Evan Zimmerman/Metropolitan Opera

It is a testament to the fine direction and casting of the Met’s current production of Mozart’s Le nozze di Figaro that it can make the audience laugh. We didn’t titter politely in acknowledgement of the performers’ comic signaling, we actually laughed. This felt like nothing short of miracle, especially given the Monday night premier with a sleepy audience of office workers who haven’t had quite enough to drink at P.J. Clarke’s pre-show.

Richard Eyre’s playful, subdued production utilizes the Met’s rotating stage, with bedrooms, bower, and banquet hall cranking gaily around like a carousel. Pretty and inoffensive, the set design plays it safe. Set in a Spanish villa in the 1930s, thanks to the weird lighting it took me until Act IV to recognize that the latticed walls were meant to evoke Moorish grillwork. Why the 1930s? Perhaps for costuming purposes only: for Countess Almaviva to sweep magnetically across the stage, Veronica Lake-style, in glistening waves of silk. Cherubino also hams up his twee young lover routine in adorable 1930s drag, although, the performance was more Gilded Age Vaudeville than Weimar cabaret.

The topsy-turvy world of the opera nestles inside the production’s subdued chaos. Conductor Joana Mallwitz carries this muted zaniness throughout. The conducting had little discernable logic to it and yet swept upwards in some brilliant and chilling moments of giddy precision. It is a testament to the excellence of the cast that the performance was as good as it was. While there weren’t many moments of toe-tinglingly great singing, all roles had a substantive core to them, the acting was impeccable, and the physical comedy was winningly gonzo.

Bass-baritone Michael Sumuel was a charismatic Figaro. He minced, schemed, and speechified his way through the score, serving comically treacherous Tartuffe in “Se vuol ballare” and “Non più andrai.” Sumuel is also a superb physical comedian, gracefully weaving himself into the web-like stage direction. Mezzo-soprano Sun-ly Pierce as Cherubino laps up this trouser role as if she were born for it. One of the only truly standout voices of the show, her bell-like uppermost range was able to match the gorgeous pulsing maximalism of the orchestration.

Ukrainian soprano Olga Kulchynska brought energy and precise comic timing to the role of Susanna. Her excellent phrasing and flitting elfin vivacity conveyed the wretched anxiety of the put upon servant girl, alongside Susanna’s whimsical sweetness.

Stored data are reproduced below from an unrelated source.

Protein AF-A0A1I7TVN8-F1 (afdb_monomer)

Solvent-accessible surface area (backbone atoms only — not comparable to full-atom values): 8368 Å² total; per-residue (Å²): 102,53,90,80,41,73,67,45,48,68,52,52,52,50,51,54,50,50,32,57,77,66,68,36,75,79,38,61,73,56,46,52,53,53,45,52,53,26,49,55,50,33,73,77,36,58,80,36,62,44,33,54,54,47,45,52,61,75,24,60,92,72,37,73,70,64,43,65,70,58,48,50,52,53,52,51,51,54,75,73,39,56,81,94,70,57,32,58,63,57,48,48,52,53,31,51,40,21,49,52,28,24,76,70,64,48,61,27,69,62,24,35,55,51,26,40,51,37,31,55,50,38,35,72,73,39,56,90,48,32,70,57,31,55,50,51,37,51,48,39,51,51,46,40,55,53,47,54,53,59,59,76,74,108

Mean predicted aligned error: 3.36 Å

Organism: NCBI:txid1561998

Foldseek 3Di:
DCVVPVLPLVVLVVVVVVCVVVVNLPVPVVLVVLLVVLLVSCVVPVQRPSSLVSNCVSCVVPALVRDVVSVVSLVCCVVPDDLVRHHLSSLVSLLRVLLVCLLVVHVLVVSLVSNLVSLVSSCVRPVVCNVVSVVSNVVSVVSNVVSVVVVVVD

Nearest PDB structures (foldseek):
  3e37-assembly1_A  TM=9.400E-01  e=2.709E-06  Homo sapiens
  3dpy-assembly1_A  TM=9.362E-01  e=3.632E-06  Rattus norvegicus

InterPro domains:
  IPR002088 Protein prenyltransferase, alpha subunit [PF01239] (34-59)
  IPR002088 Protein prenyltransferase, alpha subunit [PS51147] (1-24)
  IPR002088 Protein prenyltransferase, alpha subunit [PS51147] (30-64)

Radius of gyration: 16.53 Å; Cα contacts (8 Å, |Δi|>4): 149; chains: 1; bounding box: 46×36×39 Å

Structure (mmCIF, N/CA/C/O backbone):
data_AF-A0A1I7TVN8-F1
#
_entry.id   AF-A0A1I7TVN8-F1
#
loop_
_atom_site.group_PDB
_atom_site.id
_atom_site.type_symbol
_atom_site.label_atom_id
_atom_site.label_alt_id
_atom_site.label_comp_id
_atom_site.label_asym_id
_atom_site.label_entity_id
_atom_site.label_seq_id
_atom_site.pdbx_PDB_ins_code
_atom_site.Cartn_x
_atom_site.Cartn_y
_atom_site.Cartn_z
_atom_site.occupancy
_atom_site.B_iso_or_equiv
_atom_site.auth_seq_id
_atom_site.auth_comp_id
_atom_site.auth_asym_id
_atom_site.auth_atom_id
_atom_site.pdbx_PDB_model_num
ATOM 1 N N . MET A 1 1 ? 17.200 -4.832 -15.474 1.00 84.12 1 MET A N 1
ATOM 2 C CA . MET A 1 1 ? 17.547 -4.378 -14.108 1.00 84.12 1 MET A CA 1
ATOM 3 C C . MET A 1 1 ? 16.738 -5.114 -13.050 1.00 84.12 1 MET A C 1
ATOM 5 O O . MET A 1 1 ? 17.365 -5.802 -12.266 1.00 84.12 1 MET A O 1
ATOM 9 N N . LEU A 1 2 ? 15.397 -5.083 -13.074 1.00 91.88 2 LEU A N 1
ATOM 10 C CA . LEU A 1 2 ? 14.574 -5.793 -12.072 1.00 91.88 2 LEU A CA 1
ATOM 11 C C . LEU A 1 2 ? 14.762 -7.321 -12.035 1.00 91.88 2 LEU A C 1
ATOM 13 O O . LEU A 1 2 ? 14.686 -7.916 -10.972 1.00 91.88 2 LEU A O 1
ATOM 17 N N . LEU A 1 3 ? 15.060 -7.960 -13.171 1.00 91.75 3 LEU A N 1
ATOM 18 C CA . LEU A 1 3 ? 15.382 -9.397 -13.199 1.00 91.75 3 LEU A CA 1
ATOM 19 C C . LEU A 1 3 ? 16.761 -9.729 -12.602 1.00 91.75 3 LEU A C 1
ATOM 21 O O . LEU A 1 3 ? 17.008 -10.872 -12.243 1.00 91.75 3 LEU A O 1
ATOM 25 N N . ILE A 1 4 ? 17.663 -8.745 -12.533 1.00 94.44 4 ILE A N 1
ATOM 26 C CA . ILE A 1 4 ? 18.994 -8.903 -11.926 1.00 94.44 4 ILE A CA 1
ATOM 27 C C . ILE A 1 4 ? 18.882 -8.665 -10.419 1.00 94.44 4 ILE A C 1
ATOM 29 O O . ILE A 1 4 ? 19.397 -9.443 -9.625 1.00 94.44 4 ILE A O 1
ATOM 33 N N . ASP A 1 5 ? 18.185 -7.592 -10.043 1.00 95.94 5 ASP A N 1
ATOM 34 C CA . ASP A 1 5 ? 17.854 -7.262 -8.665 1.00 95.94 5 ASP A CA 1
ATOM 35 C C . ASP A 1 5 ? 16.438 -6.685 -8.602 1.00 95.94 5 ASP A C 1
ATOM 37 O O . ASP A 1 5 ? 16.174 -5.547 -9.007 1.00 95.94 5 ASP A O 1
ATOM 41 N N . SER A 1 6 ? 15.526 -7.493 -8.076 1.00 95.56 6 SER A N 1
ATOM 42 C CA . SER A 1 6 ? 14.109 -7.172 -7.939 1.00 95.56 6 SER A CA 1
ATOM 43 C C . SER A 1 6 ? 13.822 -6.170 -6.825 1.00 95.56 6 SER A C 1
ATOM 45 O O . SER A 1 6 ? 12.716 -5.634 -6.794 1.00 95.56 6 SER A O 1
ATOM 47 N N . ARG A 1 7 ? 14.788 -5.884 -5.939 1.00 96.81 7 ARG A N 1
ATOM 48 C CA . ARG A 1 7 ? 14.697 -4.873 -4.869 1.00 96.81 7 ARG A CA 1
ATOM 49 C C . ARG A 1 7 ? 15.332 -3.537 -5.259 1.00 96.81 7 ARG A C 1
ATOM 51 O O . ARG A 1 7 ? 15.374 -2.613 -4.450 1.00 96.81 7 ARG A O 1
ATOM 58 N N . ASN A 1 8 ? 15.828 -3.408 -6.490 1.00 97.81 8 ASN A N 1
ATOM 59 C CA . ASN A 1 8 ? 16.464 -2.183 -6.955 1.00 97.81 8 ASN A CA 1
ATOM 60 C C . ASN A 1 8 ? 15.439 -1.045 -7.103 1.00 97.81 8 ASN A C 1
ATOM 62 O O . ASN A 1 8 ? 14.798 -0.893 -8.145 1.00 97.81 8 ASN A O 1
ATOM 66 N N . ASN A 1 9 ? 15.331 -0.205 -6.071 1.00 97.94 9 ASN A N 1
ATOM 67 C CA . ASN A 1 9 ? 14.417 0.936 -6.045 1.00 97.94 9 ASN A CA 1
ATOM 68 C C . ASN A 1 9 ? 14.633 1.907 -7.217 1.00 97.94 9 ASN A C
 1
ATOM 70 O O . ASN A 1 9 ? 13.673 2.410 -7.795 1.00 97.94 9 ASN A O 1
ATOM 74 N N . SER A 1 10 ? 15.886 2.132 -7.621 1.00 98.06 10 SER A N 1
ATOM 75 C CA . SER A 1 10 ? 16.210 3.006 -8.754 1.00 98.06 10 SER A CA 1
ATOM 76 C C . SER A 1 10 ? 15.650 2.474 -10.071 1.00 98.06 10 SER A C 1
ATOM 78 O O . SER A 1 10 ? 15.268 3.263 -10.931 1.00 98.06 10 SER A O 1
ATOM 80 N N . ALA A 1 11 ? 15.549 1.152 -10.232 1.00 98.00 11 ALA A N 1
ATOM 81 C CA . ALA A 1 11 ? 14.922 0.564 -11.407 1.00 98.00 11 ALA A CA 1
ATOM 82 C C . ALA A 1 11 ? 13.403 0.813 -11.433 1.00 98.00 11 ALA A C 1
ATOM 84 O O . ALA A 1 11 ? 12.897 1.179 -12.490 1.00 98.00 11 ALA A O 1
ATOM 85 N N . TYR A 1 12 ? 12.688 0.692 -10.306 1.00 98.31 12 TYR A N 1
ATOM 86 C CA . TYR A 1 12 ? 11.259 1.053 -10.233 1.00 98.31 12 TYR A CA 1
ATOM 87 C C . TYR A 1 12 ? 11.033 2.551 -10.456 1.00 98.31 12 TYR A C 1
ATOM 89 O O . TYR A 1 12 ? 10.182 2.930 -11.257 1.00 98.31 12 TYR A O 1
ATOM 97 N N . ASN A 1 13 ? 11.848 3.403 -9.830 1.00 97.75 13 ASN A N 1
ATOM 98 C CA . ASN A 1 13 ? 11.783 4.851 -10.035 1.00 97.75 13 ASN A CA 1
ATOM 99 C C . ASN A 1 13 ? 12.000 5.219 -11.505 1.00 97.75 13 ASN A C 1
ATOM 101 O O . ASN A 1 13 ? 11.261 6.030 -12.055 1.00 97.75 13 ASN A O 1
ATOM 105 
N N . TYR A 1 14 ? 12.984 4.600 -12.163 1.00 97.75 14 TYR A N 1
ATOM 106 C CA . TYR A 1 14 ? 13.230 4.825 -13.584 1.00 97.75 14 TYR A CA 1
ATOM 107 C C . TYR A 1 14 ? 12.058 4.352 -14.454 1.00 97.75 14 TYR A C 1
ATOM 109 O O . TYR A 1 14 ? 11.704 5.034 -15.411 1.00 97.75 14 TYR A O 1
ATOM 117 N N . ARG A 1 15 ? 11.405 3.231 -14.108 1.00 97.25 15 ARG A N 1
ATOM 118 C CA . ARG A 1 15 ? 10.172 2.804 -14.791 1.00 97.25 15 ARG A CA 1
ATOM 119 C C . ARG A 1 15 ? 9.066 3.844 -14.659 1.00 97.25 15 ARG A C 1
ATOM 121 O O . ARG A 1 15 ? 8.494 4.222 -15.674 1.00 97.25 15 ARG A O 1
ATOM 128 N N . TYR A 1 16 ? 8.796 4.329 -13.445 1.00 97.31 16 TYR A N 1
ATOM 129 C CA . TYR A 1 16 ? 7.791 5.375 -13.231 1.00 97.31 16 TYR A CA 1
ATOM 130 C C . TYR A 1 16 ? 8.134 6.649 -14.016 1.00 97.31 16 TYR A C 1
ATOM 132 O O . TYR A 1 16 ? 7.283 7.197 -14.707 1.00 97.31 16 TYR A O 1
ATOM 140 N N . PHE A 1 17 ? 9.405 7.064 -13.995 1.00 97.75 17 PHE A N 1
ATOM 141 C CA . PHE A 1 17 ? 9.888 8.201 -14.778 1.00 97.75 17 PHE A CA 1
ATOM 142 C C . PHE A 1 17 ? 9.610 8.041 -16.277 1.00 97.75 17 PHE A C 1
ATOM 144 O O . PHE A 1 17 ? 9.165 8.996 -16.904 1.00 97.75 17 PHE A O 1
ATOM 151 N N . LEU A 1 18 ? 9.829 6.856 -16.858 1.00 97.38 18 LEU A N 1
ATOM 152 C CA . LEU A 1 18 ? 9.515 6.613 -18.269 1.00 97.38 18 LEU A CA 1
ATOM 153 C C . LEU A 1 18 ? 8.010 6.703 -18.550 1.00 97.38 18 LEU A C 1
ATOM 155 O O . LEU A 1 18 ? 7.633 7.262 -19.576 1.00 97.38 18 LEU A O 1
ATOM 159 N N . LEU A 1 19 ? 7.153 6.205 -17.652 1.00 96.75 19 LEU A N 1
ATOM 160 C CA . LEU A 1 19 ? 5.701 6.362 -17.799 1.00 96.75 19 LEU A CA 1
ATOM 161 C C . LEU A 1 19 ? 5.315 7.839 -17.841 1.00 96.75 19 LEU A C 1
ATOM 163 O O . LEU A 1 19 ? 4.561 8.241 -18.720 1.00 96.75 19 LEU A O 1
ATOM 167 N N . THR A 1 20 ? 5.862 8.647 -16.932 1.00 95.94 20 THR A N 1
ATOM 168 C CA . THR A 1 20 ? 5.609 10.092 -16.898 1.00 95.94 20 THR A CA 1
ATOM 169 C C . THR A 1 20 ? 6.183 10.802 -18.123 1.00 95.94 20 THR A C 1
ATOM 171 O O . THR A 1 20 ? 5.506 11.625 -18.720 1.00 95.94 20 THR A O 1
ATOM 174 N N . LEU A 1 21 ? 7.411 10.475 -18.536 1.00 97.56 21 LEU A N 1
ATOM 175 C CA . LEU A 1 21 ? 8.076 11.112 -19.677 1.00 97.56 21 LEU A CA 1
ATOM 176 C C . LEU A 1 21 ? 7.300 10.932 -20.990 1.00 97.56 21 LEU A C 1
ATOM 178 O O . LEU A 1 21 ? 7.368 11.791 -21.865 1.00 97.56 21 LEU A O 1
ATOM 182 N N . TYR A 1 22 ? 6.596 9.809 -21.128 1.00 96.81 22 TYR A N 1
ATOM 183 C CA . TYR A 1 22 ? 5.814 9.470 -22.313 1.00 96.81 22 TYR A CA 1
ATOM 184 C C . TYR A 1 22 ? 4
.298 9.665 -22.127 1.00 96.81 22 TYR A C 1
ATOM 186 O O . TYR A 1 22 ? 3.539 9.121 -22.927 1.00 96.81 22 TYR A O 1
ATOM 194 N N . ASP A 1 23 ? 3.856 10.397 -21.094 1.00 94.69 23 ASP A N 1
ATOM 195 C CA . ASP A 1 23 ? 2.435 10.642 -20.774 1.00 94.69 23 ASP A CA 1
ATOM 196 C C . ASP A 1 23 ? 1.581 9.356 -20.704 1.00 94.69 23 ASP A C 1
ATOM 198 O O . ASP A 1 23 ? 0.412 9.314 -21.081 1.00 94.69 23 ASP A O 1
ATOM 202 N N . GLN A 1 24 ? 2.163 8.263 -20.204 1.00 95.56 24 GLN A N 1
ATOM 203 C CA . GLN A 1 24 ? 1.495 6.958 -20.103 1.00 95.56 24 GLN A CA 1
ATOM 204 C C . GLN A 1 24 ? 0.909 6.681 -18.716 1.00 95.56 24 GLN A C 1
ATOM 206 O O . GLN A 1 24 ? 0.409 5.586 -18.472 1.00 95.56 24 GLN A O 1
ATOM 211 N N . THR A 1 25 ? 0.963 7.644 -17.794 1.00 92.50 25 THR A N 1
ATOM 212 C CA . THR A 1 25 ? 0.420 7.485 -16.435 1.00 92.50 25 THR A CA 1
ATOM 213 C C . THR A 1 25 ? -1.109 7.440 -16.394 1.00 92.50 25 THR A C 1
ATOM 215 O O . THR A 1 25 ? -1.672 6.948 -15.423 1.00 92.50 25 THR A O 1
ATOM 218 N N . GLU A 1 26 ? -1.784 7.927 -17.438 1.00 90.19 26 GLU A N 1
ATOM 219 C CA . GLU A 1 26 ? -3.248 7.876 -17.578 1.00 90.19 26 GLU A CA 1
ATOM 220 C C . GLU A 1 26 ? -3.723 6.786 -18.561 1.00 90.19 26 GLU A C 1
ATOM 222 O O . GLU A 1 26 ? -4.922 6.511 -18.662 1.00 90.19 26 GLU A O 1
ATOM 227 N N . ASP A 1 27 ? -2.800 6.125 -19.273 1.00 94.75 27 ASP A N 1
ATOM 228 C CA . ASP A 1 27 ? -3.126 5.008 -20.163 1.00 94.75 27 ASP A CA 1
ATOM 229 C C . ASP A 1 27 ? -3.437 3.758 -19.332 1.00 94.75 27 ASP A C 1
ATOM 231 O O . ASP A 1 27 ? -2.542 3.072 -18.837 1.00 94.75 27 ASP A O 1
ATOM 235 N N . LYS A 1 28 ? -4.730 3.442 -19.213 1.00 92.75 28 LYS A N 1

Evan Zimmerman/Metropolitan Opera

Mezzo-soprano Elizabeth Bishop performed as the pathetically lustful Marcellina. Her singing was upright and correct, if a little too stiff. However, her comic acting throughout, and particularly in the big reveal in Act III, had the entire audience guffawing. Performing opposite her as Dr. Bartolo was bass-baritone Maurizio Muraro. His voice was textured, circuitous, and concrete in a manner that made him seem like a singer from a different era, in contrast to the frothiness of the other performers. His singing conveyed the weary, gravelly sadness of his character and the zany carousel of the orchestration seemed to slow and focus during his primary scenes.

Baritone Joshua Hopkins as Count Almaviva and soprano Feederica Lombardi as Countess Almaviva had excellent, cinematic onstage chemistry. They evoked 1930s parlor comedies in their rigorous flights of comic jealousy. Lombardi is a generous performer, charmingly girlish in her bedroom scenes with Cherubino, and matching the bell-like tones of her boyish would-be paramour. Mei Gui Zhang as Barbarina, in the little time she has, shines with a wicked glimmer, appropriately outsparkling her cousin Susanna as she spins through the latter portion of the farce. Bass Paul Corona performed as Antonio with wide-eyed Old Testament ferocity, tenor Brenton Ryan as Don Basilio was chillingly cold, and tenor Tony Stevenson performed Don Curzio as a perfect doddering bureaucrat.

The best scene of the performance was probably when the count is searching for Cherubino in the countess’s bedroom. The actors move about the stage like clockwork, perfectly in sync, the stage direction matching the giddiness of the score. Hopkins is a hilariously dorky almost-cuckold, oblivious and eager to be fooled, his voice huffily stentorian as he is conned by one group of connivers after another.

I felt through all the laughter and hijinks, watching the escapades of a servant girl outsmarting her betters to avoid kidnap and rape, like I was being disciplined by Mozart’s class struggle opera buffa. The three-and-a-half-hour opera about the love lives and schemes of servants who connive to block an aristocrat from claiming his droit du seigneur feels oddly radical in 2025. In our techno-feudal times when clownish princes make a mockery of our government, Mozart’s satire of aristocratic largesse seems unfortunately still relevant. Who knows, with Trump now elected Board President at the Kennedy Center we may well be in for some Joseph II-style Hapsburgian censorship.